El
caso del tabloide News of the World y
la rápida caída en desgracia del magnate Rupert Murdoch dan para una reflexión
más amplia sobre el papel de los medios en las democracias modernas.
Nos
hemos enterado –o, más precisamente, se ha comprobado legalmente- que parte de
la política editorial del periódico británico consistía en intervenir teléfonos
y sobornar policías para obtener exclusivas y no ser perseguidos. Las
exclusivas se transformaban en lectores, en anunciantes y en grandes ganancias.
Pero
mal haríamos en suponer que los intereses del grupo editorial transnacional que
encabeza Murdoch se limitan exclusivamente a la maximización de ganancias y la
búsqueda de la expansión de su imperio empresarial. Mal haríamos, también, en
suponer que el asunto se queda sólo en los malos manejos éticos de un
empresario sin escrúpulos.
Es
un asunto político, que aborda la relación entre los grandes medios de
comunicación y el poder, que en estos tiempos, y no sólo en Gran Bretaña, se ha
vuelto simbiótica y perversa.
Recordemos
que la buena estrella del magnate australiano se hizo refulgente cuando
Margaret Thatcher le dio el control del 40 por ciento de los medios británicos,
a cambio del ferviente apoyo editorial a las políticas de la Dama de Hierro. Recordemos que Tony
Blair utilizó a Murdoch para ganar algo de apoyo a la intervención británica en
Irak. Tengamos en cuenta, finalmente, que la relación entre las publicaciones de Murdoch y los
laboristas, a menudo difícil, se rompió de manera definitiva cuando Gordon
Brown se convirtió en primer ministro.
Esta
relación se reproduce en muchas otras partes del mundo. Magnates y políticos
que aparentemente son amigos, pero que en realidad están en una alianza de
intereses. Los políticos aprecian que los medios apuntalen el status quo, y sus
propias carreras personales, pero al mismo tiempo los ven como una posible
amenaza a través de su capacidad de lanzar campañas de desprestigio. Los políticos
suelen sobredimensionar el poder de los medios. Creen que éstos pueden llevar a
pasear a la población.
Un
ejemplo dramático de esto lo vivió el propio Gordon Brown. El ex primer
ministro cree que News Corp. hackeó
sus archivos bancarios, médicos y quizá también los fiscales. Declaró que llegó
a las lágrimas cuando Rebekah Brooks, entonces editora de The Sun, le habló por teléfono para decirle que ese periódico
revelaría que su hijo de cuatro años, Fraser, tenía fibrosis quística.

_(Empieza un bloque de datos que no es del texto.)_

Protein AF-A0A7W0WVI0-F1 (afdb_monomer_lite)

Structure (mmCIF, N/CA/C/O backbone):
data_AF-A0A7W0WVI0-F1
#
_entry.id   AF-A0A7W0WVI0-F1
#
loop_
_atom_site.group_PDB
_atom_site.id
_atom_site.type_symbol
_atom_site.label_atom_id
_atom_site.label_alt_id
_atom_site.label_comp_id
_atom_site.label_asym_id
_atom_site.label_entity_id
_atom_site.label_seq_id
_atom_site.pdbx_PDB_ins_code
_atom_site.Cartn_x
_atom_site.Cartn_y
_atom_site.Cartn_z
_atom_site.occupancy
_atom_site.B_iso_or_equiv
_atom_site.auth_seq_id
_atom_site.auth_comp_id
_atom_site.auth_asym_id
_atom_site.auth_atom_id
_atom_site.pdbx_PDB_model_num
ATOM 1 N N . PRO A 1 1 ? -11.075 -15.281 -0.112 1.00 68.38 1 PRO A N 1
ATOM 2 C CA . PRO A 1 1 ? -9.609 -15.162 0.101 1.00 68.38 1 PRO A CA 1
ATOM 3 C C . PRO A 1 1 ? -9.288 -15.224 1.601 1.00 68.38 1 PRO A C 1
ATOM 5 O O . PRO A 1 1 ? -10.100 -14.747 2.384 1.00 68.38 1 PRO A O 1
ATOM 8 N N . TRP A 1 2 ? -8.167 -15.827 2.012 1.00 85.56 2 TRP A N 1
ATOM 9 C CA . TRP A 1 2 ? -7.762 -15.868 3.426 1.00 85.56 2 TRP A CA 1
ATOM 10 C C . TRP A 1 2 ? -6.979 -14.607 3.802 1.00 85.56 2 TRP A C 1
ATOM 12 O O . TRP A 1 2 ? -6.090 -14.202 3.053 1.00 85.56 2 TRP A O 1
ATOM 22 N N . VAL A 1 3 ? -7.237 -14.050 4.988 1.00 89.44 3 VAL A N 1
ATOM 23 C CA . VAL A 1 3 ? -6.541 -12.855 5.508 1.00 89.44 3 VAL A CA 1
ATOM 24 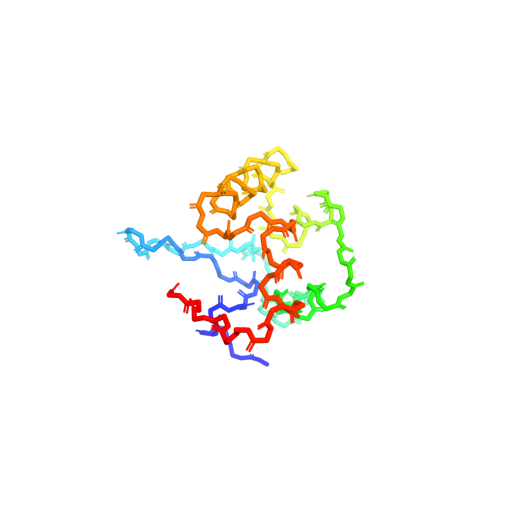C C . VAL A 1 3 ? -5.024 -13.063 5.640 1.00 89.44 3 VAL A C 1
ATOM 26 O O . VAL A 1 3 ? -4.259 -12.116 5.514 1.00 89.44 3 VAL A O 1
ATOM 29 N N . ALA A 1 4 ? -4.573 -14.307 5.828 1.00 87.88 4 ALA A N 1
ATOM 30 C CA . ALA A 1 4 ? -3.152 -14.655 5.908 1.00 87.88 4 ALA A CA 1
ATOM 31 C C . ALA A 1 4 ? -2.408 -14.602 4.555 1.00 87.88 4 ALA A C 1
ATOM 33 O O . ALA A 1 4 ? -1.189 -14.760 4.513 1.00 87.88 4 ALA A O 1
ATOM 34 N N . CYS A 1 5 ? -3.112 -14.424 3.432 1.00 92.12 5 CYS A N 1
ATOM 35 C CA . CYS A 1 5 ? -2.467 -14.270 2.132 1.00 92.12 5 CYS A CA 1
ATOM 36 C C . CYS A 1 5 ? -1.644 -12.973 2.096 1.00 92.12 5 CYS A C 1
ATOM 38 O O . CYS A 1 5 ? -2.161 -11.904 2.401 1.00 92.12 5 CYS A O 1
ATOM 40 N N . LYS A 1 6 ? -0.394 -13.043 1.617 1.00 89.81 6 LYS A N 1
ATOM 41 C CA . LYS A 1 6 ? 0.508 -11.878 1.507 1.00 89.81 6 LYS A CA 1
ATOM 42 C C . LYS A 1 6 ? -0.001 -10.742 0.605 1.00 89.81 6 LYS A C 1
ATOM 44 O O . LYS A 1 6 ? 0.558 -9.656 0.638 1.00 89.81 6 LYS A O 1
ATOM 49 N N . HIS A 1 7 ? -1.000 -11.008 -0.239 1.00 93.62 7 HIS A N 1
ATOM 50 C CA . HIS A 1 7 ? -1.611 -10.016 -1.133 1.00 93.62 7 HIS A CA 1
ATOM 51 C C . HIS A 1 7 ? -2.958 -9.500 -0.607 1.00 93.62 7 HIS A C 1
ATOM 53 O O . HIS A 1 7 ? -3.658 -8.790 -1.330 1.00 93.62 7 HIS A O 1
ATOM 59 N N . HIS A 1 8 ? -3.364 -9.907 0.599 1.00 96.06 8 HIS A N 1
ATOM 60 C CA . HIS A 1 8 ? -4.633 -9.495 1.175 1.00 96.06 8 HIS A CA 1
ATOM 61 C C . HIS A 1 8 ? -4.557 -8.046 1.668 1.00 96.06 8 HIS A C 1
ATOM 63 O O . HIS A 1 8 ? -3.662 -7.701 2.429 1.00 96.06 8 HIS A O 1
ATOM 69 N N . LEU A 1 9 ? -5.518 -7.205 1.285 1.00 95.88 9 LEU A N 1
ATOM 70 C CA . LEU A 1 9 ? -5.477 -5.756 1.546 1.00 95.88 9 LEU A CA 1
ATOM 71 C C . LEU A 1 9 ? -5.851 -5.350 2.981 1.00 95.88 9 LEU A C 1
ATOM 73 O O . LEU A 1 9 ? -5.738 -4.184 3.347 1.00 95.88 9 LEU A O 1
ATOM 77 N N . TYR A 1 10 ? -6.277 -6.304 3.807 1.00 96.38 10 TYR A N 1
ATOM 78 C CA . TYR A 1 10 ? -6.650 -6.045 5.203 1.00 96.38 10 TYR A CA 1
ATOM 79 C C . TYR A 1 10 ? -5.449 -5.775 6.121 1.00 96.38 10 TYR A C 1
ATOM 81 O O . TYR A 1 10 ? -5.544 -4.926 7.008 1.00 96.38 10 TYR A O 1
ATOM 89 N N . LEU A 1 11 ? -4.329 -6.480 5.911 1.00 93.62 11 LEU A N 1
ATOM 90 C CA . LEU A 1 11 ? -3.151 -6.429 6.780 1.00 93.62 11 LEU A CA 1
ATOM 91 C C . LEU A 1 11 ? -1.910 -6.001 5.998 1.00 93.62 11 LEU A C 1
ATOM 93 O O . LEU A 1 11 ? -1.579 -6.605 4.984 1.00 93.62 11 LEU A O 1
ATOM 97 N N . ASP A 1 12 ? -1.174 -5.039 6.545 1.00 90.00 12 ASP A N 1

Y sin
embargo, poco después, Brown asistió a la boda de Brooks. De seguro consideró
que ella era demasiado poderosa para que la ninguneara un primer ministro en
busca de reelección.
Ahora,
esa Fata Morgana del periodismo sensacionalista está bajo juicio, y el imperio
de Murdoch, si bien está todavía lejos de desmoronarse, evidentemente ya rebasó
su zenit, y se dirige hacia la decadencia.
Extraña
un poco la rapidez con la que se ha precipitado la situación. Pero hay razones
de fondo que lo explican.
La
primera es la existencia de un periodismo serio de investigación, propio de una
democracia. Durante años, The Guardian,
periódico rival del Times londinense
propiedad de Murdoch, estuvo denunciando las prácticas ilícitas y poco éticas
del periodismo-basura que ejercían The
Sun, News of the World y otras
publicaciones. Fue creando conciencia, poco a poco.
La
segunda es que hubo una historia que unió a toda una nación en la aflicción. La
de Milly Dowler, la niña que fue secuestrada y asesinada y cuyo teléfono
celular fue intervenido por la gente de News
of the World. Cuando se supo, terminó de sumarse la masa crítica y la
indignación popular tumbó anunciantes, despertó a los políticos adormilados y les
hizo sacudirse de la extorsión que sufrían. La gran audiencia se volvió en
contra de los aprendices de brujo.
La
tercera es la capacidad de las instituciones para reaccionar. El caso fue llevado a tribunales, revisado, y
el periódico fue castigado.
Se
obligó a los responsables periodísticos a rendir cuentas (nada de ampararse en
una abstracta libertad de expresión) y las autoridades parecen dispuestas a
llevar la investigación hasta sus últimas consecuencias (no se limitan a
declarar que lo harán).
Es
obvio, reiteramos, que con este escándalo no muere el periodismo amarillista y impúdico
que ha proliferado en años recientes en todo el mundo, y que desplaza a la
información de calidad. Sigue vigente la creencia de que venden más la
dramatización y el chantaje, de que no hay que apelar a la inteligencia de lectores,
radioescuchas y televidentes, sino a sus sentimientos y a sus instintos
primarios. De que hay que seducir, en vez de convencer.
Es
un tipo de periodismo que conocemos. Basta con sintonizar la mayoría de las
emisiones de la televisión abierta mexicana.
Es
un periodismo que no muere, pero que ha demostrado no ser indestructible. Ahora
se ha visto que News Corp. es un tigre de papel. No es el único monopolio de
medios que aparenta más fuerza de la que tiene.
También
se ha visto que quien consiente el abuso, está destinado a sufrir las
consecuencias. Sean personajes políticos, celebridades, o las sociedades
enteras, cuya política se ve envenenada por la perversa colusión de intereses.
Pero
quien es capaz de resistirse, termina por ganar mucha credibilidad ante el
público. En el caso británico, instituciones como el parlamento, la BBC y hasta
la familia real salieron bien libradas y fortalecidas del escándalo del
periodismo-basura. También salió
fortalecida la democracia.
Cosas
que pasan del otro lado del Atlántico. Pero podrían –algún día, se vale soñar-
también pasar aquí.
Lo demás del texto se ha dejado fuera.